Je peux bien sûr me tromper, j'exagère peut-être, ma crainte est sans doute excessive, mon pessimiste trop fort. Mais des mouvements d'optimisme, des élans généreux qui aboutissaient malgré tout à une victoire de la droite, j'en ai connus plus d'un, je reste prudent, je me méfie. Dans la société paradoxale qui est la nôtre, je sais que même des électeurs de Sarkozy sont capables d'acheter, de lire et d'apprécier le livre de Hessel ! Et surtout de revoter Sarko !

Et puis, je n'ai pas un tempérament à m'indigner : j'ai la critique fréquente, ça oui, mais l'indignation non. Parce que j'ai la tête froide, l'esprit analytique, le recul spontané. Je rationalise, je ne réagis pas. On ne se refait pas ! L'indignation est une réaction, un élan du coeur : je suis trop cérébral pour y céder, c'est mon petit côté lambertiste, qui ne va pas plus loin que ça, rassurez-vous. Il y aurait tant de choses qui mériteraient qu'on s'indigne qu'on n'en finirait pas ! D'autant que je ne suis pas sûr que l'indignation débouche nécessairement sur l'engagement et le combat politique, qui sont quand même pour moi ce qu'il y a de plus important.
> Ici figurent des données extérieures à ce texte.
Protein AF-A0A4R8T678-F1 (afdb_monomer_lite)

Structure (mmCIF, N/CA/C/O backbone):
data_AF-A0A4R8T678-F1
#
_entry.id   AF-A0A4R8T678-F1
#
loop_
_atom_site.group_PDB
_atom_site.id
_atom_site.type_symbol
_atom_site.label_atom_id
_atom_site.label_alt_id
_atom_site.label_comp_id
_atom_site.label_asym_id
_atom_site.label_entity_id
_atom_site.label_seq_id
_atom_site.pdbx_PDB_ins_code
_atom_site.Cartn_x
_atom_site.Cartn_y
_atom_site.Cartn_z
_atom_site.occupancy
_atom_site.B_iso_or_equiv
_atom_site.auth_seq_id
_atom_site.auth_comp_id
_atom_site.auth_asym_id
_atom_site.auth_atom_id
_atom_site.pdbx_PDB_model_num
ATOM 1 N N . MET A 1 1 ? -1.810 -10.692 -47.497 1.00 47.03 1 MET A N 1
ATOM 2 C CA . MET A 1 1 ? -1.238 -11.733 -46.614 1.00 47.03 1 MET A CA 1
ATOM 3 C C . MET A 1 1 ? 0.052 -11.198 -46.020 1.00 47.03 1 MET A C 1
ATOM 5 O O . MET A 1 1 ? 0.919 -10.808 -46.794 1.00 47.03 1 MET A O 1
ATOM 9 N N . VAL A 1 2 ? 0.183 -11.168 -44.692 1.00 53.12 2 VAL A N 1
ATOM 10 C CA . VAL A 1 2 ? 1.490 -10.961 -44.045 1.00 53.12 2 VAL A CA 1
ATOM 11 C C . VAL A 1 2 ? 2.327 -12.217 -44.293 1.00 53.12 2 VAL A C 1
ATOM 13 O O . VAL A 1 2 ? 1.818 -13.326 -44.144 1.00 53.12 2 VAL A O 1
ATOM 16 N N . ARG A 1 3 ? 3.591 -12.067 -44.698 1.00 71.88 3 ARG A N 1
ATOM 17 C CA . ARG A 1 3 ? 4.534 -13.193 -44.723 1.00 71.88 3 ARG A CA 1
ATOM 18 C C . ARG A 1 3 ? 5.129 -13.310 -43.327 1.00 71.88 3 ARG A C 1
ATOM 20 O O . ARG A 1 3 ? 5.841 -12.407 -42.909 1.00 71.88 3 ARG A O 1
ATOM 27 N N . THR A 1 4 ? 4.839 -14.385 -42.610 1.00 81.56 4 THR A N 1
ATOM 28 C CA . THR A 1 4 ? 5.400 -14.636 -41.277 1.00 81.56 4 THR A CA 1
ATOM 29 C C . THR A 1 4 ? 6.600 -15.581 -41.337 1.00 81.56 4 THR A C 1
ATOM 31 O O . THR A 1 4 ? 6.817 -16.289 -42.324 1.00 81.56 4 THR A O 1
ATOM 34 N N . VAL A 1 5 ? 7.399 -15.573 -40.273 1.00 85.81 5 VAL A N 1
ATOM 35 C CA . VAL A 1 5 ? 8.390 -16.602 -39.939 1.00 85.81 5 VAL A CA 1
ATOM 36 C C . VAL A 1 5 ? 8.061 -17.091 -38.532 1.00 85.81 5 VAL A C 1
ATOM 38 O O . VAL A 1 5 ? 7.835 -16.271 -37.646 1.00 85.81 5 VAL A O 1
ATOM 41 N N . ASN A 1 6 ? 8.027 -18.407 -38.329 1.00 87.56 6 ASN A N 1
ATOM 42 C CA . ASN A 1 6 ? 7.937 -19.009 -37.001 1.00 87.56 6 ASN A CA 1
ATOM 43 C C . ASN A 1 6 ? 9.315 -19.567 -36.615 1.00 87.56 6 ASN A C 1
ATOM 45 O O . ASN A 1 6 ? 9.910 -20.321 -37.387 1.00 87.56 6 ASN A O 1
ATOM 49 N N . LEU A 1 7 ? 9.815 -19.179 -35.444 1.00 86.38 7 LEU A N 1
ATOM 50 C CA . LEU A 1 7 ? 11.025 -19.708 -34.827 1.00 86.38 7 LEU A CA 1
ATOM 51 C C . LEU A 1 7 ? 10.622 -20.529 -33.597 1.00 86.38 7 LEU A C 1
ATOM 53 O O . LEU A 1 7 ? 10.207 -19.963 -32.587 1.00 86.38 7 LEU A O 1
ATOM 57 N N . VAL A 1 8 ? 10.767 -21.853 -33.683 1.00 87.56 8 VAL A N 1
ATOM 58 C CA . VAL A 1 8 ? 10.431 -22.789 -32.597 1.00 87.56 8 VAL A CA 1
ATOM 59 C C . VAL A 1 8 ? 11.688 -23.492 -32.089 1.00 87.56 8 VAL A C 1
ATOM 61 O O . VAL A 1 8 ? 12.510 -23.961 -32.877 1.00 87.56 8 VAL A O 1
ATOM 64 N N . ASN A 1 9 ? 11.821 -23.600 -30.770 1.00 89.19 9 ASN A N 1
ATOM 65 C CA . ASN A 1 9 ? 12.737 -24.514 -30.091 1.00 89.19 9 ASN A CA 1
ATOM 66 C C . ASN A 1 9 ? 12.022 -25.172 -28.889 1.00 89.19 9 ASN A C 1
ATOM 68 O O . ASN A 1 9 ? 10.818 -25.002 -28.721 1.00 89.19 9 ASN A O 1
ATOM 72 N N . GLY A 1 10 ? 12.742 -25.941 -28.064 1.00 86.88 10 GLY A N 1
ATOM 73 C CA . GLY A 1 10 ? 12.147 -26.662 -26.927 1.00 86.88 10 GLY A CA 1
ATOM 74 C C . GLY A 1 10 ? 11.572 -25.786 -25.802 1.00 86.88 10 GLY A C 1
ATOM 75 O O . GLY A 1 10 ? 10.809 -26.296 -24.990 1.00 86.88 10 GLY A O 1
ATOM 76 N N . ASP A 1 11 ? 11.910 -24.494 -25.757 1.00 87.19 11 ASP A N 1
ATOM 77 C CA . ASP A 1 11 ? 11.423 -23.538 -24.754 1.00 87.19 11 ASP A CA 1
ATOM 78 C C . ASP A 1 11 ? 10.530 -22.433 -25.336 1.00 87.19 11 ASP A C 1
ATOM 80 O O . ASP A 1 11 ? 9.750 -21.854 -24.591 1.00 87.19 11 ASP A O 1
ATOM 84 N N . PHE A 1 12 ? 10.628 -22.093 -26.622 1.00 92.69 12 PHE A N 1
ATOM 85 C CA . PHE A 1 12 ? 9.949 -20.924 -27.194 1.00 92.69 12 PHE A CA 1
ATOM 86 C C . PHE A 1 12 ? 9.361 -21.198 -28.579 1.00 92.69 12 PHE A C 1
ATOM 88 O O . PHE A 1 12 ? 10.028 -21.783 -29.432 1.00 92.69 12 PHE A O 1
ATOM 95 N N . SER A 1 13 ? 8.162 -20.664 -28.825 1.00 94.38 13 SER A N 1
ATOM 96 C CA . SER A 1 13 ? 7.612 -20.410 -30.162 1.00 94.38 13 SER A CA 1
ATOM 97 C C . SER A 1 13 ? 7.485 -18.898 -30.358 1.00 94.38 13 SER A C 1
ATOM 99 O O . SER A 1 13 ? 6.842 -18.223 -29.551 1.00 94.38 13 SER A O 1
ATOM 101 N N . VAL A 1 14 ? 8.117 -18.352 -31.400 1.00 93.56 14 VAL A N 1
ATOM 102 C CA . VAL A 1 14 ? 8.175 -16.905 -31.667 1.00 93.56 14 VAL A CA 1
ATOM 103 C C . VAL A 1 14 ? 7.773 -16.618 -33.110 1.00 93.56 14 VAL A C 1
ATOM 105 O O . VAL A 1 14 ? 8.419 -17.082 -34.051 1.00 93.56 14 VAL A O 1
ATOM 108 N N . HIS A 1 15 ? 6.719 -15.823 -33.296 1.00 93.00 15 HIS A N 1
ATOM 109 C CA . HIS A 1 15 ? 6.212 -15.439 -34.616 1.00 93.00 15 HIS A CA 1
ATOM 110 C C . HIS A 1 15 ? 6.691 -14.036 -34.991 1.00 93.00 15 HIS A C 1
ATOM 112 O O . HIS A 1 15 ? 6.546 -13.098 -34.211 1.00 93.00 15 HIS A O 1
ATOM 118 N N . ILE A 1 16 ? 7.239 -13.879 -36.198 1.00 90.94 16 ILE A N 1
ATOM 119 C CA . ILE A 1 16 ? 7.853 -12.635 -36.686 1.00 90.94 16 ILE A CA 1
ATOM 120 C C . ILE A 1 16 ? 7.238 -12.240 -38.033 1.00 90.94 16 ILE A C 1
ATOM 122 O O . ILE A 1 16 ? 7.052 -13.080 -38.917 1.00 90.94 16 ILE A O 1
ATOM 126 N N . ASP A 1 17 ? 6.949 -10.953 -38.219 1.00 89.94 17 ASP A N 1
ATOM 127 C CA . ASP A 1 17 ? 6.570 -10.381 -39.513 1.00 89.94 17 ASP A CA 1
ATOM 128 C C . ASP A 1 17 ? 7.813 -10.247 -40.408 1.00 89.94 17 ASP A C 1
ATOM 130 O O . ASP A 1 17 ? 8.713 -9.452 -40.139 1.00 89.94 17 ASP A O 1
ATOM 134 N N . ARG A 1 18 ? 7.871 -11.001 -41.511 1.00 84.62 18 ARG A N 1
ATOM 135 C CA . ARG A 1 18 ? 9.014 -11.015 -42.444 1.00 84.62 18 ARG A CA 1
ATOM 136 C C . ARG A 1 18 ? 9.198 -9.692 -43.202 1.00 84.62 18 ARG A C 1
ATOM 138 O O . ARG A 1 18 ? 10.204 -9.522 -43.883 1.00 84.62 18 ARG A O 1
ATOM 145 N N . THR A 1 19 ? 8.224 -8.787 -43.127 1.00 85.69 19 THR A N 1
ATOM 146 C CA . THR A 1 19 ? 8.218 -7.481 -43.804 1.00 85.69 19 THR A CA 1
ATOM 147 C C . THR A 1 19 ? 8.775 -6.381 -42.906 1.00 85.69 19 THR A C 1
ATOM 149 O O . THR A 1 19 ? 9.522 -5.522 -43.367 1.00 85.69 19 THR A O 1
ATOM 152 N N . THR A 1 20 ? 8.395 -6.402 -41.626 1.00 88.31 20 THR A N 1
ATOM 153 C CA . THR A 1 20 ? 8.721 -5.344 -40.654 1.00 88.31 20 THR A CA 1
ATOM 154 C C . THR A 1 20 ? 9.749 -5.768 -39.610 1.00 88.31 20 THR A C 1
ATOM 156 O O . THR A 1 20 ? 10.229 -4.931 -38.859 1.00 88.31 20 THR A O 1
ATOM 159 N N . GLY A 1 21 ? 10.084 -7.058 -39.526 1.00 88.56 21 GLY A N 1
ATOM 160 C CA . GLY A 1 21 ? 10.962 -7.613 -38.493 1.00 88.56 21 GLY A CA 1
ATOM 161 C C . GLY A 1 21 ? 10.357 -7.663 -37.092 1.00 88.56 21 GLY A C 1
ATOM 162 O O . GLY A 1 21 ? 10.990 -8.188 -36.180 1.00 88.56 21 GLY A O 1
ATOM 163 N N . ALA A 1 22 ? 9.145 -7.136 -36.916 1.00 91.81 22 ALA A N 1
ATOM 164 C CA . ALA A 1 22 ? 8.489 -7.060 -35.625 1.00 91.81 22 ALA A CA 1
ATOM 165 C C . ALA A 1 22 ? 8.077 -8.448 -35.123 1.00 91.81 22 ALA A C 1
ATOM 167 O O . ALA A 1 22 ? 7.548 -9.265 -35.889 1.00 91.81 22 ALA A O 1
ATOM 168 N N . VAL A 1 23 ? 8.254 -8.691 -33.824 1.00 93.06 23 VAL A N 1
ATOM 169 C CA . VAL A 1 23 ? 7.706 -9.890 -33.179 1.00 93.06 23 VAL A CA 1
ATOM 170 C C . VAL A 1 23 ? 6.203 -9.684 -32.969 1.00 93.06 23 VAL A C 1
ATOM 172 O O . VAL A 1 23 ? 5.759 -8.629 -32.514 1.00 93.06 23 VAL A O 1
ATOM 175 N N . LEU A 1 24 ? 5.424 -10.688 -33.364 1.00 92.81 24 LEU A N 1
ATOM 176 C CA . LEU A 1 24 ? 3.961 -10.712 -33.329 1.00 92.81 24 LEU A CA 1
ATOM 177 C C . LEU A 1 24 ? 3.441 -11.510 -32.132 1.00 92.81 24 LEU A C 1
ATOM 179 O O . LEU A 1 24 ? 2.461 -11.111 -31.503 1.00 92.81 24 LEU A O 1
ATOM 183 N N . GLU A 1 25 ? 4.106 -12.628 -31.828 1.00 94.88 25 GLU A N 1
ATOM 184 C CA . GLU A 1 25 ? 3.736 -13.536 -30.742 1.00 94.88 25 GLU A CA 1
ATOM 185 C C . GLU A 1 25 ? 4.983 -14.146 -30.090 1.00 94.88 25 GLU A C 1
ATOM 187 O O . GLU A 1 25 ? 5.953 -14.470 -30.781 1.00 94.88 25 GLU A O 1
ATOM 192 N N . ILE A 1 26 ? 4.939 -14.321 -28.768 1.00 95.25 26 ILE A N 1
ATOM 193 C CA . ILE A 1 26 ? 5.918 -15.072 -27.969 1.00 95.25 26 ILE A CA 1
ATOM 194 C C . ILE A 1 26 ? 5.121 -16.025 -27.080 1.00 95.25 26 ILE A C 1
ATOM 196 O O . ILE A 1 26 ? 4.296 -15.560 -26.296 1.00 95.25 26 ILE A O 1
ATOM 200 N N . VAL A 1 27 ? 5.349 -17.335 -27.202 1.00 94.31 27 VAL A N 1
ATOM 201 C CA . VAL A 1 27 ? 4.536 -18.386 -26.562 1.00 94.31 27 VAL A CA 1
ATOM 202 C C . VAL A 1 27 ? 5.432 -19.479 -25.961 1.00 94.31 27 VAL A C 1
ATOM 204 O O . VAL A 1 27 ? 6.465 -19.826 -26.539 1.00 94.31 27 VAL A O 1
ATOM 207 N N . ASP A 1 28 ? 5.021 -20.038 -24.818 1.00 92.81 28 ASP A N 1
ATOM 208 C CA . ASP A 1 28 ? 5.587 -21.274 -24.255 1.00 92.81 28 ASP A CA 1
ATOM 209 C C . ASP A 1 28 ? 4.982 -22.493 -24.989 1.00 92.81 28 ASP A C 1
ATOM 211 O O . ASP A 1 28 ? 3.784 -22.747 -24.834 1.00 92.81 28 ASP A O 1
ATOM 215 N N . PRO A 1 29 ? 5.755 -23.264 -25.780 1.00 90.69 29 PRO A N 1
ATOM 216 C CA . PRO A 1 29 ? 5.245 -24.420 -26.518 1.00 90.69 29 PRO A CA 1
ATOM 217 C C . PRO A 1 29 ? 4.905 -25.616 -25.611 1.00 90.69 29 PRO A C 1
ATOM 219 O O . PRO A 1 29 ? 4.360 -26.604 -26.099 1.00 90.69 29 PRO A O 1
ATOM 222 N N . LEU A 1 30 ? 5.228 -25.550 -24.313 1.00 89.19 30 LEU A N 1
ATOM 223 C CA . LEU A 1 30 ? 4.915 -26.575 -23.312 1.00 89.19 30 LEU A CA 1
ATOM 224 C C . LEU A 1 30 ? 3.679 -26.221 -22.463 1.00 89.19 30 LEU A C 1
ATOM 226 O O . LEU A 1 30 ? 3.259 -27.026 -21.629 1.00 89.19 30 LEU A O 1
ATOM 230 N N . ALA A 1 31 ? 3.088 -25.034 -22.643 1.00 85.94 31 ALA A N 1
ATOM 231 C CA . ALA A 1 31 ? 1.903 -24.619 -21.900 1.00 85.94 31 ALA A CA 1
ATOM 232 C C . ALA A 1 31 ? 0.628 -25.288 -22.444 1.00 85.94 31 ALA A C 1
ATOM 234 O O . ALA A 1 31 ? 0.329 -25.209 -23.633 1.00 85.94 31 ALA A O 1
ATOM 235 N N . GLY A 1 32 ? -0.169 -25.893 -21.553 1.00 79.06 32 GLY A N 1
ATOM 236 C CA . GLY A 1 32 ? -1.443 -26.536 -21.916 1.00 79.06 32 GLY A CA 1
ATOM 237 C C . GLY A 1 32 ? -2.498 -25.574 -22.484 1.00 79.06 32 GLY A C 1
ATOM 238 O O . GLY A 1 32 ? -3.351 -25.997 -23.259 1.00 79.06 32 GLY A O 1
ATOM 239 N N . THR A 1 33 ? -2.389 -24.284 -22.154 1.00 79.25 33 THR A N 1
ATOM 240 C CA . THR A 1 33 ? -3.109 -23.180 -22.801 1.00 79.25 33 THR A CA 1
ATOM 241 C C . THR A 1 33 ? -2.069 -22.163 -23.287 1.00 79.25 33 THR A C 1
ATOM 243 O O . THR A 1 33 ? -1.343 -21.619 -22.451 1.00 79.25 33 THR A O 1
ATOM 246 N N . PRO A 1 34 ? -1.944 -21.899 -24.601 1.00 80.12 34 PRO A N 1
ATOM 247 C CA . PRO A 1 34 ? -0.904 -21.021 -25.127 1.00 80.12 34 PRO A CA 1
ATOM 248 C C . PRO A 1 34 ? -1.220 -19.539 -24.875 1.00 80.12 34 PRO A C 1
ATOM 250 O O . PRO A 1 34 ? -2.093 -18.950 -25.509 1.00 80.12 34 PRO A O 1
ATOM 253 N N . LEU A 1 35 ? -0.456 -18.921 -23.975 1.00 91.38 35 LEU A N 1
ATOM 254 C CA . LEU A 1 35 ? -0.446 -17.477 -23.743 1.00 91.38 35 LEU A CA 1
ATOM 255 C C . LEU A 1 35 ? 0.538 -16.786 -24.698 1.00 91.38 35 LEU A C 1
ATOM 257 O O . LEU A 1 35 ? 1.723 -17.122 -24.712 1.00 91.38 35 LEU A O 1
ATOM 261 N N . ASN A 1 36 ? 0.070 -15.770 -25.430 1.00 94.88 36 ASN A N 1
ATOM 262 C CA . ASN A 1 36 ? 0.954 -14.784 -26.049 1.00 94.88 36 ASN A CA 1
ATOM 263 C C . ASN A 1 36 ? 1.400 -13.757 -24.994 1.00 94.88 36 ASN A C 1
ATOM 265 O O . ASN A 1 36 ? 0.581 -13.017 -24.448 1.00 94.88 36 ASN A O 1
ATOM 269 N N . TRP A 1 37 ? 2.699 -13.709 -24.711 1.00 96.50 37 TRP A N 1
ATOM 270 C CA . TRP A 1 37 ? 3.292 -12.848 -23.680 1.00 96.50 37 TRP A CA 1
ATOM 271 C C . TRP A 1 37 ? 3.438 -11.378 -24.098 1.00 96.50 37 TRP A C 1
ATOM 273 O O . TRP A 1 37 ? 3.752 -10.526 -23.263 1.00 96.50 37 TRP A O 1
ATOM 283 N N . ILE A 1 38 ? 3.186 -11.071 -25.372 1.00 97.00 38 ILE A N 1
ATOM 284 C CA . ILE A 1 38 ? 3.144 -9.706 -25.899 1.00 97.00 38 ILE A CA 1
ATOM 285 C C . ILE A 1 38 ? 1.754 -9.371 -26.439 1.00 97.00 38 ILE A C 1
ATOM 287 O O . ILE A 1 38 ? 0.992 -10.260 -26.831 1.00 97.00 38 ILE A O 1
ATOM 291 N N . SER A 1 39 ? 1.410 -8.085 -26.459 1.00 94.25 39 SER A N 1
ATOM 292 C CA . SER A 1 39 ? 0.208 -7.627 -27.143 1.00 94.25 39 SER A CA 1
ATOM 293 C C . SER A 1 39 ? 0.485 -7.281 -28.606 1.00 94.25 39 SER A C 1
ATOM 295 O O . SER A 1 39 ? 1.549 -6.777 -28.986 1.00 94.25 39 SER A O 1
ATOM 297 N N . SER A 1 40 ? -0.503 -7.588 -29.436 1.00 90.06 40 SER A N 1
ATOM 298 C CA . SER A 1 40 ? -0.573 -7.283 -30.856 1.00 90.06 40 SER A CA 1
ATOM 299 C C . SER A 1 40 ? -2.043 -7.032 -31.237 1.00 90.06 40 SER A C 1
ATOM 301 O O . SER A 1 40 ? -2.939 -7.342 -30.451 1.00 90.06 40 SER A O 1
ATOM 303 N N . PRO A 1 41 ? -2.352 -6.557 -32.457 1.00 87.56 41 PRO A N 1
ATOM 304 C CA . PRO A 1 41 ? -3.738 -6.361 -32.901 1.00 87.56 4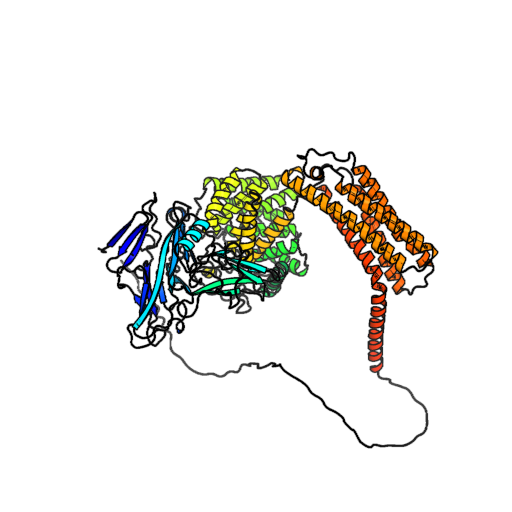1 PRO A CA 1
ATOM 305 C C . PRO A 1 41 ? -4.653 -7.603 -32.835 1.00 87.56 41 PRO A C 1
ATOM 307 O O . PRO A 1 41 ? -5.857 -7.469 -33.024 1.00 87.56 41 PRO A O 1
ATOM 310 N N . ALA A 1 42 ? -4.111 -8.805 -32.594 1.00 86.62 42 ALA A N 1
ATOM 311 C CA . ALA A 1 42 ? -4.889 -10.032 -32.416 1.00 86.62 42 ALA A CA 1
ATOM 312 C C . ALA A 1 42 ? -5.474 -10.204 -30.996 1.00 86.62 42 ALA A C 1
ATOM 314 O O . ALA A 1 42 ? -6.530 -10.813 -30.856 1.00 86.62 42 ALA A O 1
ATOM 315 N N . ASN A 1 43 ? -4.818 -9.674 -29.952 1.00 89.88 43 ASN A N 1
ATOM 316 C CA . ASN A 1 43 ? -5.270 -9.736 -28.546 1.00 89.88 43 ASN A CA 1
ATOM 317 C C . ASN A 1 43 ? -5.488 -8.347 -27.900 1.00 89.88 43 ASN A C 1
ATOM 319 O O . ASN A 1 43 ? -6.114 -8.251 -26.843 1.00 89.88 43 ASN A O 1
ATOM 323 N N . ALA A 1 44 ? -5.038 -7.278 -28.563 1.00 91.19 44 ALA A N 1
ATOM 324 C CA . ALA A 1 44 ? -5.302 -5.874 -28.258 1.00 91.19 44 ALA A CA 1
ATOM 325 C C . ALA A 1 44 ? -5.640 -5.111 -29.564 1.00 91.19 44 ALA A C 1
ATOM 327 O O . ALA A 1 44 ? -4.770 -4.454 -30.137 1.00 91.19 44 ALA A O 1
ATOM 328 N N . PRO A 1 45 ? -6.886 -5.189 -30.083 1.00 90.19 45 PRO A N 1
ATOM 329 C CA . PRO A 1 45 ? -7.241 -4.658 -31.411 1.00 90.19 45 PRO A CA 1
ATOM 330 C C . PRO A 1 45 ? -7.061 -3.142 -31.600 1.00 90.19 45 PRO A C 1
ATOM 332 O O . PRO A 1 45 ? -6.996 -2.669 -32.731 1.00 90.19 45 PRO A O 1
ATOM 335 N N . TRP A 1 46 ? -6.968 -2.388 -30.504 1.00 90.50 46 TRP A N 1
ATOM 336 C CA . TRP A 1 46 ? -6.682 -0.950 -30.475 1.00 90.50 46 TRP A CA 1
ATOM 337 C C . TRP A 1 46 ? -5.188 -0.614 -30.663 1.00 90.50 46 TRP A C 1
ATOM 339 O O . TRP A 1 46 ? -4.846 0.548 -30.868 1.00 90.50 46 TRP A O 1
ATOM 349 N N . GLN A 1 47 ? -4.282 -1.598 -30.608 1.00 91.81 47 GLN A N 1
ATOM 350 C CA . GLN A 1 47 ? -2.836 -1.370 -30.666 1.00 91.81 47 GLN A CA 1
ATOM 351 C C . GLN A 1 47 ? -2.353 -0.964 -32.078 1.00 91.81 47 GLN A C 1
ATOM 353 O O . GLN A 1 47 ? -2.554 -1.717 -33.038 1.00 91.81 47 GLN A O 1
ATOM 358 N N . PRO A 1 48 ? -1.626 0.163 -32.227 1.00 90.75 48 PRO A N 1
ATOM 359 C CA . PRO A 1 48 ? -1.041 0.572 -33.504 1.00 90.75 48 PRO A CA 1
ATOM 360 C C . PRO A 1 48 ? -0.061 -0.448 -34.110 1.00 90.75 48 PRO A C 1
ATOM 362 O O . PRO A 1 48 ? 0.770 -1.043 -33.427 1.00 90.75 48 PRO A O 1
ATOM 365 N N . LEU A 1 49 ? -0.068 -0.587 -35.442 1.00 90.12 49 LEU A N 1
ATOM 366 C CA . LEU A 1 49 ? 0.847 -1.496 -36.155 1.00 90.12 49 LEU A CA 1
ATOM 367 C C . LEU A 1 49 ? 2.336 -1.142 -35.979 1.00 90.12 49 LEU A C 1
ATOM 369 O O . LEU A 1 49 ? 3.181 -2.033 -36.048 1.00 90.12 49 LEU A O 1
ATOM 373 N N . GLY A 1 50 ? 2.648 0.138 -35.754 1.00 90.62 50 GLY A N 1
ATOM 374 C CA . GLY A 1 50 ? 4.012 0.628 -35.525 1.00 90.62 50 GLY A CA 1
ATOM 375 C C . GLY A 1 50 ? 4.550 0.379 -34.111 1.00 90.62 50 GLY A C 1
ATOM 376 O O . GLY A 1 50 ? 5.755 0.484 -33.912 1.00 90.62 50 GLY A O 1
ATOM 377 N N . SER A 1 51 ? 3.696 0.010 -33.146 1.00 93.62 51 SER A N 1
ATOM 378 C CA . SER A 1 51 ? 4.081 -0.225 -31.744 1.00 93.62 51 SER A CA 1
ATOM 379 C C . SER A 1 51 ? 4.229 -1.715 -31.391 1.00 93.62 51 SER A C 1
ATOM 381 O O . SER A 1 51 ? 4.080 -2.141 -30.244 1.00 93.62 51 SER A O 1
ATOM 383 N N . ARG A 1 52 ? 4.518 -2.541 -32.404 1.00 94.31 52 ARG A N 1
ATOM 384 C CA . ARG A 1 52 ? 4.858 -3.964 -32.253 1.00 94.31 52 ARG A CA 1
ATOM 385 C C . ARG A 1 52 ? 6.289 -4.143 -31.736 1.00 94.31 52 ARG A C 1
ATOM 387 O O . ARG A 1 52 ? 7.155 -3.297 -31.950 1.00 94.31 52 ARG A O 1
ATOM 394 N N . TRP A 1 53 ? 6.552 -5.285 -31.106 1.00 94.88 53 TRP A N 1
ATOM 395 C CA . TRP A 1 53 ? 7.824 -5.567 -30.442 1.00 94.88 53 TRP A CA 1
ATOM 396 C C . TRP A 1 53 ? 9.039 -5.474 -31.378 1.00 94.88 53 TRP A C 1
ATOM 398 O O . TRP A 1 53 ? 9.076 -6.117 -32.430 1.00 94.88 53 TRP A O 1
ATOM 408 N N . GLY A 1 54 ? 10.058 -4.721 -30.953 1.00 92.81 54 GLY A N 1
ATOM 409 C CA . GLY A 1 54 ? 11.324 -4.529 -31.674 1.00 92.81 54 GLY A CA 1
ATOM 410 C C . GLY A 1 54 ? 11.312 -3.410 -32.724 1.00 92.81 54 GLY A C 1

Enfin, une société sans héros, sans saint et sans martyr se cherche inévitablement des modèles. Si "Indignez-vous" avait été signé par un anonyme, je crois qu'il n'aurait eu absolument aucun succès. C'est parce que l'auteur est une figure éminente, un personnage plus qu'une personnalité, un homme du grand âge dépourvu de toute ambition, dont la démarche est entièrement gratuite, qui a un passé de résistant et de déporté, c'est cet aura-là qui le porte, l'élève et le fait admirer par l'opinion. Il faut s'en féliciter sans être dupe des conséquences politiques, en reconnaissant que le phénomène a ses limites. Faut-il s'indigner ? Bien sûr que oui, mais c'est loin de suffire et d'être déterminant.


Bonne soirée.

2 Comments:

  • Emmanuel,

    Une bonne et heureuse année. Bonheur, joie et succès pour 2011. Que souhaitait de plus, ah si, la victoire de la gauche en 2012 et en 2014. A bientôt.

    L.E.

    By Anonymous Anonyme, at 7:40 PM  

  • Merci Laurent, bonne année à toi aussi. Je ne sais pas si tu seras candidat aux cantonales, mais si c'est oui, je te souhaite tout le succès possible.